[Dataset records]
+++++
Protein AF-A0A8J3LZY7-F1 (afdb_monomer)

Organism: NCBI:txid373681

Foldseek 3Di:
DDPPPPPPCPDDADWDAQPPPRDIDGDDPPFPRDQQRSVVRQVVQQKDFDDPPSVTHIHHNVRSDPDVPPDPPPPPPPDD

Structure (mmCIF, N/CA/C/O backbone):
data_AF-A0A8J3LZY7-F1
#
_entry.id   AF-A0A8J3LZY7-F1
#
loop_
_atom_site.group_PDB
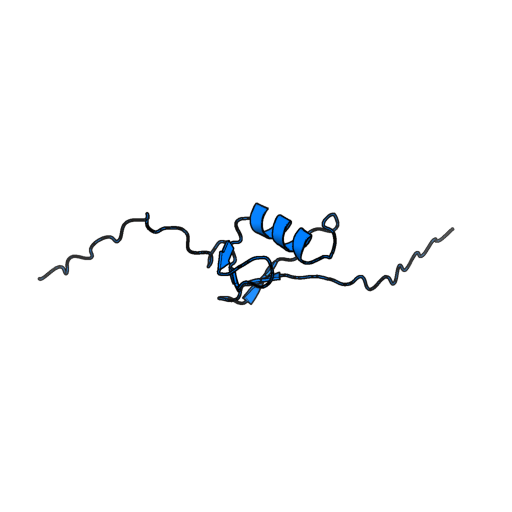
_atom_site.id
_atom_site.type_symbol
_atom_site.label_atom_id
_atom_site.label_alt_id
_atom_site.label_comp_id
_atom_site.label_asym_id
_atom_site.label_entity_id
_atom_site.label_seq_id
_atom_site.pdbx_PDB_ins_code
_atom_site.Cartn_x
_atom_site.Cartn_y
_atom_site.Cartn_z
_atom_site.occupancy
_atom_site.B_iso_or_equiv
_atom_site.auth_seq_id
_atom_site.auth_comp_id
_atom_site.auth_asym_id
_atom_site.auth_atom_id
_atom_site.pdbx_PDB_model_num
ATOM 1 N N . MET A 1 1 ? 18.465 -29.350 -24.047 1.00 37.00 1 MET A N 1
ATOM 2 C CA . MET A 1 1 ? 18.883 -27.936 -23.952 1.00 37.00 1 MET A CA 1
ATOM 3 C C . MET A 1 1 ? 18.292 -27.370 -22.666 1.00 37.00 1 MET A C 1
ATOM 5 O O . MET A 1 1 ? 17.107 -27.082 -22.625 1.00 37.00 1 MET A O 1
ATOM 9 N N . LEU A 1 2 ? 19.067 -27.363 -21.578 1.00 39.97 2 LEU A N 1
ATOM 10 C CA . LEU A 1 2 ? 18.633 -26.884 -20.260 1.00 39.97 2 LEU A CA 1
ATOM 11 C C . LEU A 1 2 ? 18.937 -25.389 -20.174 1.00 39.97 2 LEU A C 1
ATOM 13 O O . LEU A 1 2 ? 20.072 -25.005 -19.906 1.00 39.97 2 LEU A O 1
ATOM 17 N N . ILE A 1 3 ? 17.942 -24.547 -20.437 1.00 41.53 3 ILE A N 1
ATOM 18 C CA . ILE A 1 3 ? 18.074 -23.107 -20.223 1.00 41.53 3 ILE A CA 1
ATOM 19 C C . ILE A 1 3 ? 17.754 -22.853 -18.750 1.00 41.53 3 ILE A C 1
ATOM 21 O O . ILE A 1 3 ? 16.605 -22.689 -18.353 1.00 41.53 3 ILE A O 1
ATOM 25 N N . LYS A 1 4 ? 18.794 -22.906 -17.917 1.00 43.97 4 LYS A N 1
ATOM 26 C CA . LYS A 1 4 ? 18.734 -22.522 -16.507 1.00 43.97 4 LYS A CA 1
ATOM 27 C C . LYS A 1 4 ? 18.890 -21.003 -16.440 1.00 43.97 4 LYS A C 1
ATOM 29 O O . LYS A 1 4 ? 19.987 -20.493 -16.245 1.00 43.97 4 LYS A O 1
ATOM 34 N N . THR A 1 5 ? 17.807 -20.267 -16.664 1.00 50.69 5 THR A N 1
ATOM 35 C CA . THR A 1 5 ? 17.776 -18.821 -16.415 1.00 50.69 5 THR A CA 1
ATOM
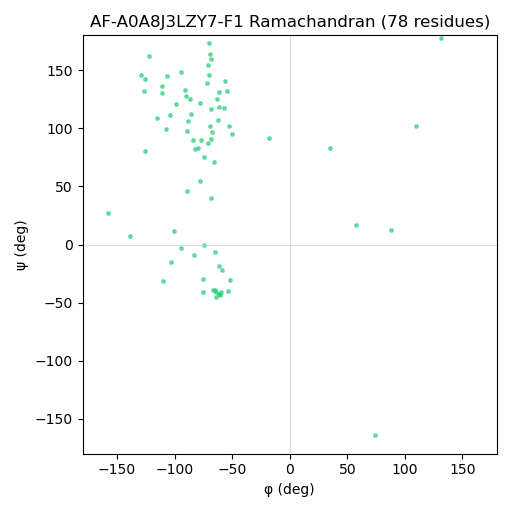 36 C C . THR A 1 5 ? 17.572 -18.588 -14.924 1.00 50.69 5 THR A C 1
ATOM 38 O O . THR A 1 5 ? 16.455 -18.381 -14.457 1.00 50.69 5 THR A O 1
ATOM 41 N N . THR A 1 6 ? 18.656 -18.642 -14.154 1.00 50.03 6 THR A N 1
ATOM 42 C CA . THR A 1 6 ? 18.720 -17.960 -12.856 1.00 50.03 6 THR A CA 1
ATOM 43 C C . THR A 1 6 ? 18.794 -16.463 -13.143 1.00 50.03 6 THR A C 1
ATOM 45 O O . THR A 1 6 ? 19.877 -15.907 -13.301 1.00 50.03 6 THR A O 1
ATOM 48 N N . SER A 1 7 ? 17.632 -15.821 -13.287 1.00 45.09 7 SER A N 1
ATOM 49 C CA . SER A 1 7 ? 17.534 -14.367 -13.154 1.00 45.09 7 SER A CA 1
ATOM 50 C C . SER A 1 7 ? 17.777 -14.057 -11.677 1.00 45.09 7 SER A C 1
ATOM 52 O O . SER A 1 7 ? 16.930 -14.302 -10.821 1.00 45.09 7 SER A O 1
ATOM 54 N N . CYS A 1 8 ? 18.991 -13.600 -11.381 1.00 54.44 8 CYS A N 1
ATOM 55 C CA . CYS A 1 8 ? 19.350 -12.952 -10.125 1.00 54.44 8 CYS A CA 1
ATOM 56 C C . CYS A 1 8 ? 19.106 -11.442 -10.244 1.00 54.44 8 CYS A C 1
ATOM 58 O O . CYS A 1 8 ? 19.957 -10.646 -9.856 1.00 54.44 8 CYS A O 1
ATOM 60 N N . ASP A 1 9 ? 17.959 -11.032 -10.786 1.00 54.31 9 ASP A N 1
ATOM 61 C CA . ASP A 1 9 ? 17.474 -9.681 -10.545 1.00 54.31 9 ASP A CA 1
ATOM 62 C C . ASP A 1 9 ? 16.889 -9.693 -9.138 1.00 54.31 9 ASP A C 1
ATOM 64 O O . ASP A 1 9 ? 15.713 -9.999 -8.929 1.00 54.31 9 ASP A O 1
ATOM 68 N N . ALA A 1 10 ? 17.726 -9.401 -8.142 1.00 55.06 10 ALA A N 1
ATOM 69 C CA . ALA A 1 10 ? 17.244 -8.958 -6.842 1.00 55.06 10 ALA A CA 1
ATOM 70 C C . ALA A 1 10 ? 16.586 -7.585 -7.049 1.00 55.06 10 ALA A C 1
+++++
● **Aim of the exercise**: All lines above between those holding "ATOM 42 C CA" and "ATOM 56 C C", inclusive, must be set down unchanged, and no other line may be included.

● **Reply**:
ATOM 42 C CA . THR A 1 6 ? 18.720 -17.960 -12.856 1.00 50.03 6 THR A CA 1
ATOM 43 C C . THR A 1 6 ? 18.794 -16.463 -13.143 1.00 50.03 6 THR A C 1
ATOM 45 O O . THR A 1 6 ? 19.877 -15.907 -13.301 1.00 50.03 6 THR A O 1
ATOM 48 N N . SER A 1 7 ? 17.632 -15.821 -13.287 1.00 45.09 7 SER A N 1
ATOM 49 C CA . SER A 1 7 ? 17.534 -14.367 -13.154 1.00 45.09 7 SER A CA 1
ATOM 50 C C . SER A 1 7 ? 17.777 -14.057 -11.677 1.00 45.09 7 SER A C 1
ATOM 52 O O . SER A 1 7 ? 16.930 -14.302 -10.821 1.00 45.09 7 SER A O 1
ATOM 54 N N . CYS A 1 8 ? 18.991 -13.600 -11.381 1.00 54.44 8 CYS A N 1
ATOM 55 C CA . CYS A 1 8 ? 19.350 -12.952 -10.125 1.00 54.44 8 CYS A CA 1
ATOM 56 C C . CYS A 1 8 ? 19.106 -11.442 -10.244 1.00 54.44 8 CYS A C 1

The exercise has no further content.